_Try it_.
From the line that contains "ATOM 198 C C" down to the last line of the data below, transcribe every line exactly.

_Input data_.

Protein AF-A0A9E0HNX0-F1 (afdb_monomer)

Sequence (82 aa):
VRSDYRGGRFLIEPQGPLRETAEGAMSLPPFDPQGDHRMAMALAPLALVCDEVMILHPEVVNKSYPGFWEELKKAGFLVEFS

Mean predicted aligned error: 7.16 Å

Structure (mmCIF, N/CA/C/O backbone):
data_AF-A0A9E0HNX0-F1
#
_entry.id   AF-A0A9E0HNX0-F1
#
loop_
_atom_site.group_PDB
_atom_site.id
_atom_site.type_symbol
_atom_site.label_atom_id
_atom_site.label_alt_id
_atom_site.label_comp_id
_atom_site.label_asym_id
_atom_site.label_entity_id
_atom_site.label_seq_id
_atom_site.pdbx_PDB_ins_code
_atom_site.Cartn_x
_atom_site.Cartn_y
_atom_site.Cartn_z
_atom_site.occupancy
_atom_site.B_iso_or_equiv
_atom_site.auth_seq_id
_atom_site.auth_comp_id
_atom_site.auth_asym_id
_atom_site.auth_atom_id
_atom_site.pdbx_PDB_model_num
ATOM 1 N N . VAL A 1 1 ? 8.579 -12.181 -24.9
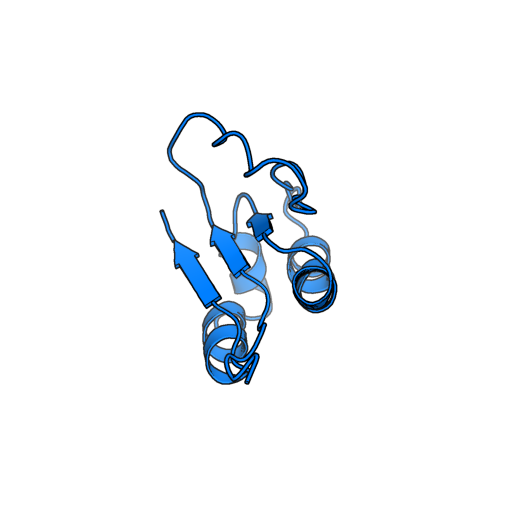78 1.00 38.25 1 VAL A N 1
ATOM 2 C CA . VAL A 1 1 ? 7.863 -11.022 -24.405 1.00 38.25 1 VAL A CA 1
ATOM 3 C C . VAL A 1 1 ? 8.199 -10.987 -22.921 1.00 38.25 1 VAL A C 1
ATOM 5 O O . VAL A 1 1 ? 7.950 -11.992 -22.276 1.00 38.25 1 VAL A O 1
ATOM 8 N N . ARG A 1 2 ? 8.803 -9.926 -22.371 1.00 41.28 2 ARG A N 1
ATOM 9 C CA . ARG A 1 2 ? 8.562 -9.637 -20.945 1.00 41.28 2 ARG A CA 1
ATOM 10 C C . ARG A 1 2 ? 7.209 -8.927 -20.942 1.00 41.28 2 ARG A C 1
ATOM 12 O O . ARG A 1 2 ? 7.134 -7.755 -21.289 1.00 41.28 2 ARG A O 1
ATOM 19 N N . SER A 1 3 ? 6.161 -9.746 -20.872 1.00 41.56 3 SER A N 1
ATOM 20 C CA . SER A 1 3 ? 4.752 -9.429 -21.176 1.00 41.56 3 SER A CA 1
ATOM 21 C C . SER A 1 3 ? 3.986 -8.920 -19.966 1.00 41.56 3 SER A C 1
ATOM 23 O O . SER A 1 3 ? 2.771 -8.757 -20.008 1.00 41.56 3 SER A O 1
ATOM 25 N N . ASP A 1 4 ? 4.690 -8.770 -18.866 1.00 54.00 4 ASP A N 1
ATOM 26 C CA . ASP A 1 4 ? 4.176 -8.858 -17.528 1.00 54.00 4 ASP A CA 1
ATOM 27 C C . ASP A 1 4 ? 4.526 -7.555 -16.823 1.00 54.00 4 ASP A C 1
ATOM 29 O O . ASP A 1 4 ? 5.671 -7.250 -16.499 1.00 54.00 4 ASP A O 1
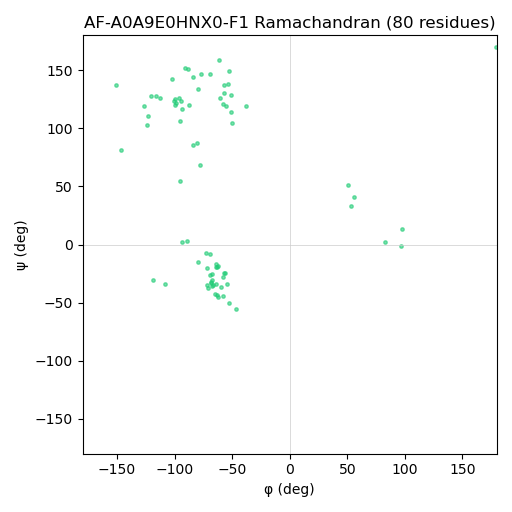
ATOM 33 N N . TYR A 1 5 ? 3.492 -6.734 -16.715 1.00 52.06 5 TYR A N 1
ATOM 34 C CA . TYR A 1 5 ? 3.429 -5.476 -15.994 1.00 52.06 5 TYR A CA 1
ATOM 35 C C . TYR A 1 5 ? 4.226 -5.545 -14.673 1.00 52.06 5 TYR A C 1
ATOM 37 O O . TYR A 1 5 ? 3.903 -6.348 -13.801 1.00 52.06 5 TYR A O 1
ATOM 45 N N . ARG A 1 6 ? 5.261 -4.705 -14.512 1.00 56.06 6 ARG A N 1
ATOM 46 C CA . ARG A 1 6 ? 6.055 -4.587 -13.272 1.00 56.06 6 ARG A CA 1
ATOM 47 C C . ARG A 1 6 ? 5.533 -3.454 -12.396 1.00 56.06 6 ARG A C 1
ATOM 49 O O . ARG A 1 6 ? 6.263 -2.522 -12.070 1.00 56.06 6 ARG A O 1
ATOM 56 N N . GLY A 1 7 ? 4.245 -3.487 -12.073 1.00 59.69 7 GLY A N 1
ATOM 57 C CA . GLY A 1 7 ? 3.795 -2.712 -10.925 1.00 59.69 7 GLY A CA 1
ATOM 58 C C . GLY A 1 7 ? 4.601 -3.179 -9.717 1.00 59.69 7 GLY A C 1
ATOM 59 O O . GLY A 1 7 ? 4.759 -4.383 -9.516 1.00 59.69 7 GLY A O 1
ATOM 60 N N . GLY A 1 8 ? 5.163 -2.237 -8.970 1.00 73.75 8 GLY A N 1
ATOM 61 C CA . GLY A 1 8 ? 5.928 -2.550 -7.775 1.00 73.75 8 GLY A CA 1
ATOM 62 C C . GLY A 1 8 ? 5.172 -3.424 -6.793 1.00 73.75 8 GLY A C 1
ATOM 63 O O . GLY A 1 8 ? 3.943 -3.332 -6.703 1.00 73.75 8 GLY A O 1
ATOM 64 N N . ARG A 1 9 ? 5.900 -4.254 -6.047 1.00 83.44 9 ARG A N 1
ATOM 65 C CA . ARG A 1 9 ? 5.313 -5.074 -4.990 1.00 83.44 9 ARG A CA 1
ATOM 66 C C . ARG A 1 9 ? 5.434 -4.372 -3.645 1.00 83.44 9 ARG A C 1
ATOM 68 O O . ARG A 1 9 ? 6.536 -4.062 -3.204 1.00 83.44 9 ARG A O 1
ATOM 75 N N . PHE A 1 10 ? 4.299 -4.175 -2.989 1.00 84.62 10 PHE A N 1
ATOM 76 C CA . PHE A 1 10 ? 4.214 -3.816 -1.583 1.00 84.62 10 PHE A CA 1
ATOM 77 C C . PHE A 1 10 ? 3.938 -5.064 -0.755 1.00 84.62 10 PHE A C 1
ATOM 79 O O . PHE A 1 10 ? 2.916 -5.725 -0.949 1.00 84.62 10 PHE A O 1
ATOM 86 N N . LEU A 1 11 ? 4.838 -5.345 0.181 1.00 82.94 11 LEU A N 1
ATOM 87 C CA . LEU A 1 11 ? 4.603 -6.269 1.280 1.00 82.94 11 LEU A CA 1
ATOM 88 C C . LEU A 1 11 ? 4.264 -5.462 2.529 1.00 82.94 11 LEU A C 1
ATOM 90 O O . LEU A 1 11 ? 5.007 -4.566 2.936 1.00 82.94 11 LEU A O 1
ATOM 94 N N . ILE A 1 12 ? 3.125 -5.765 3.129 1.00 81.94 12 ILE A N 1
ATOM 95 C CA . ILE A 1 12 ? 2.581 -5.010 4.244 1.00 81.94 12 ILE A CA 1
ATOM 96 C C . ILE A 1 12 ? 2.529 -5.894 5.491 1.00 81.94 12 ILE A C 1
ATOM 98 O O . ILE A 1 12 ? 1.956 -6.980 5.451 1.00 81.94 12 ILE A O 1
ATOM 102 N N . GLU A 1 13 ? 3.103 -5.380 6.586 1.00 72.38 13 GLU A N 1
ATOM 103 C CA . GLU A 1 13 ? 3.163 -6.016 7.916 1.00 72.38 13 GLU A CA 1
ATOM 104 C C . GLU A 1 13 ? 3.797 -7.417 7.980 1.00 72.38 13 GLU A C 1
ATOM 106 O O . GLU A 1 13 ? 3.297 -8.225 8.752 1.00 72.38 13 GLU A O 1
ATOM 111 N N . PRO A 1 14 ? 4.907 -7.725 7.276 1.00 64.94 14 PRO A N 1
ATOM 112 C CA . PRO A 1 14 ? 5.404 -9.098 7.159 1.00 64.94 14 PRO A CA 1
ATOM 113 C C . PRO A 1 14 ? 5.533 -9.810 8.520 1.00 64.94 14 PRO A C 1
ATOM 115 O O . PRO A 1 14 ? 6.472 -9.568 9.282 1.00 64.94 14 PRO A O 1
ATOM 118 N N . GLN A 1 15 ? 4.596 -10.719 8.812 1.00 52.97 15 GLN A N 1
ATOM 119 C CA . GLN A 1 15 ? 4.572 -11.550 10.020 1.00 52.97 15 GLN A CA 1
ATOM 120 C C . GLN A 1 15 ? 5.580 -12.707 9.878 1.00 52.97 15 GLN A C 1
ATOM 122 O O . GLN A 1 15 ? 5.219 -13.874 9.716 1.00 52.97 15 GLN A O 1
ATOM 127 N N . GLY A 1 16 ? 6.879 -12.409 9.880 1.00 58.03 16 GLY A N 1
ATOM 128 C CA . GLY A 1 16 ? 7.916 -13.435 9.764 1.00 58.03 16 GLY A CA 1
ATOM 129 C C . GLY A 1 16 ? 9.341 -12.885 9.764 1.00 58.03 16 GLY A C 1
ATOM 130 O O . GLY A 1 16 ? 9.538 -11.674 9.673 1.00 58.03 16 GLY A O 1
ATOM 131 N N . PRO A 1 17 ? 10.363 -13.757 9.873 1.00 53.66 17 PRO A N 1
ATOM 132 C CA . PRO A 1 17 ? 11.738 -13.335 9.638 1.00 53.66 17 PRO A CA 1
ATOM 133 C C . PRO A 1 17 ? 11.836 -12.752 8.227 1.00 53.66 17 PRO A C 1
ATOM 135 O O . PRO A 1 17 ? 11.250 -13.300 7.290 1.00 53.66 17 PRO A O 1
ATOM 138 N N . LEU A 1 18 ? 12.558 -11.637 8.092 1.00 57.91 18 LEU A N 1
ATOM 139 C CA . LEU A 1 18 ? 12.769 -10.968 6.810 1.00 57.91 18 LEU A CA 1
ATOM 140 C C . LEU A 1 18 ? 13.266 -12.005 5.805 1.00 57.91 18 LEU A C 1
ATOM 142 O O . LEU A 1 18 ? 14.333 -12.589 6.001 1.00 57.91 18 LEU A O 1
ATOM 146 N N . ARG A 1 19 ? 12.457 -12.296 4.780 1.00 57.19 19 ARG A N 1
ATOM 147 C CA . ARG A 1 19 ? 12.863 -13.223 3.725 1.00 57.19 19 ARG A CA 1
ATOM 148 C C . ARG A 1 19 ? 14.109 -12.643 3.069 1.00 57.19 19 ARG A C 1
ATOM 150 O O . ARG A 1 19 ? 14.089 -11.494 2.636 1.00 57.19 19 ARG A O 1
ATOM 157 N N . GLU A 1 20 ? 15.181 -13.429 3.005 1.00 54.31 20 GLU A N 1
ATOM 158 C CA . GLU A 1 20 ? 16.323 -13.083 2.164 1.00 54.31 20 GLU A CA 1
ATOM 159 C C . GLU A 1 20 ? 15.817 -12.942 0.732 1.00 54.31 20 GLU A C 1
ATOM 161 O O . GLU A 1 20 ? 15.188 -13.844 0.169 1.00 54.31 20 GLU A O 1
ATOM 166 N N . THR A 1 21 ? 16.024 -11.759 0.172 1.00 53.41 21 THR A N 1
ATOM 167 C CA . THR A 1 21 ? 15.575 -11.440 -1.175 1.00 53.41 21 THR A CA 1
ATOM 168 C C . THR A 1 21 ? 16.405 -12.242 -2.164 1.00 53.41 21 THR A C 1
ATOM 170 O O . THR A 1 21 ? 17.587 -12.485 -1.925 1.00 53.41 21 THR A O 1
ATOM 173 N N . ALA A 1 22 ? 15.805 -12.654 -3.282 1.00 55.62 22 ALA A N 1
ATOM 174 C CA . ALA A 1 22 ? 16.534 -13.374 -4.321 1.00 55.62 22 ALA A CA 1
ATOM 175 C C . ALA A 1 22 ? 17.787 -12.585 -4.750 1.00 55.62 22 ALA A C 1
ATOM 177 O O . ALA A 1 22 ? 17.732 -11.361 -4.890 1.00 55.62 22 ALA A O 1
ATOM 178 N N . GLU A 1 23 ? 18.913 -13.277 -4.948 1.00 45.56 23 GLU A N 1
ATOM 179 C CA . GLU A 1 23 ? 20.183 -12.643 -5.310 1.00 45.56 23 GLU A CA 1
ATOM 180 C C . GLU A 1 23 ? 20.019 -11.781 -6.576 1.00 45.56 23 GLU A C 1
ATOM 182 O O . GLU A 1 23 ? 19.647 -12.272 -7.643 1.00 45.56 23 GLU A O 1
ATOM 187 N N . GLY A 1 24 ? 20.270 -10.474 -6.444 1.00 54.59 24 GLY A N 1
ATOM 188 C CA . GLY A 1 24 ? 20.134 -9.493 -7.526 1.00 54.59 24 GLY A CA 1
ATOM 189 C C . GLY A 1 24 ? 18.811 -8.716 -7.569 1.00 54.59 24 GLY A C 1
ATOM 190 O O . GLY A 1 24 ? 18.682 -7.843 -8.425 1.00 54.59 24 GLY A O 1
ATOM 191 N N . ALA A 1 25 ? 17.860 -8.983 -6.666 1.00 62.25 25 ALA A N 1
ATOM 192 C CA . ALA A 1 25 ? 16.658 -8.164 -6.507 1.00 62.25 25 ALA A CA 1
ATOM 193 C C . ALA A 1 25 ? 16.958 -6.895 -5.692 1.00 62.25 25 ALA A C 1
ATOM 195 O O . ALA A 1 25 ? 17.595 -6.951 -4.637 1.00 62.25 25 ALA A O 1
ATOM 196 N N . MET A 1 26 ? 16.487 -5.740 -6.162 1.00 64.81 26 MET A N 1
ATOM 197 C CA . MET A 1 26 ? 16.612 -4.480 -5.434 1.00 64.81 26 MET A CA 1
ATOM 198 C C . MET A 1 26 ? 15.467 -4.363 -4.426 1.00 64.81 26 MET A C 1
ATOM 200 O O . MET A 1 26 ? 14.423 -3.779 -4.717 1.00 64.81 26 MET A O 1
ATOM 204 N N . SER A 1 27 ? 15.673 -4.949 -3.247 1.00 67.19 27 SER A N 1
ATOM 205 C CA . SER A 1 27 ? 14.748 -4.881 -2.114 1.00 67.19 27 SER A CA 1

_Solution for this task_.
ATOM 198 C C . MET A 1 26 ? 15.467 -4.363 -4.426 1.00 64.81 26 MET A C 1
ATOM 200 O O . MET A 1 26 ? 14.423 -3.779 -4.717 1.00 64.81 26 MET A O 1
ATOM 204 N N . SER A 1 27 ? 15.673 -4.949 -3.247 1.00 67.19 27 SER A N 1
ATOM 205 C CA . SER A 1 27 ? 14.748 -4.881 -2.114 1.00 67.19 27 SER A CA 1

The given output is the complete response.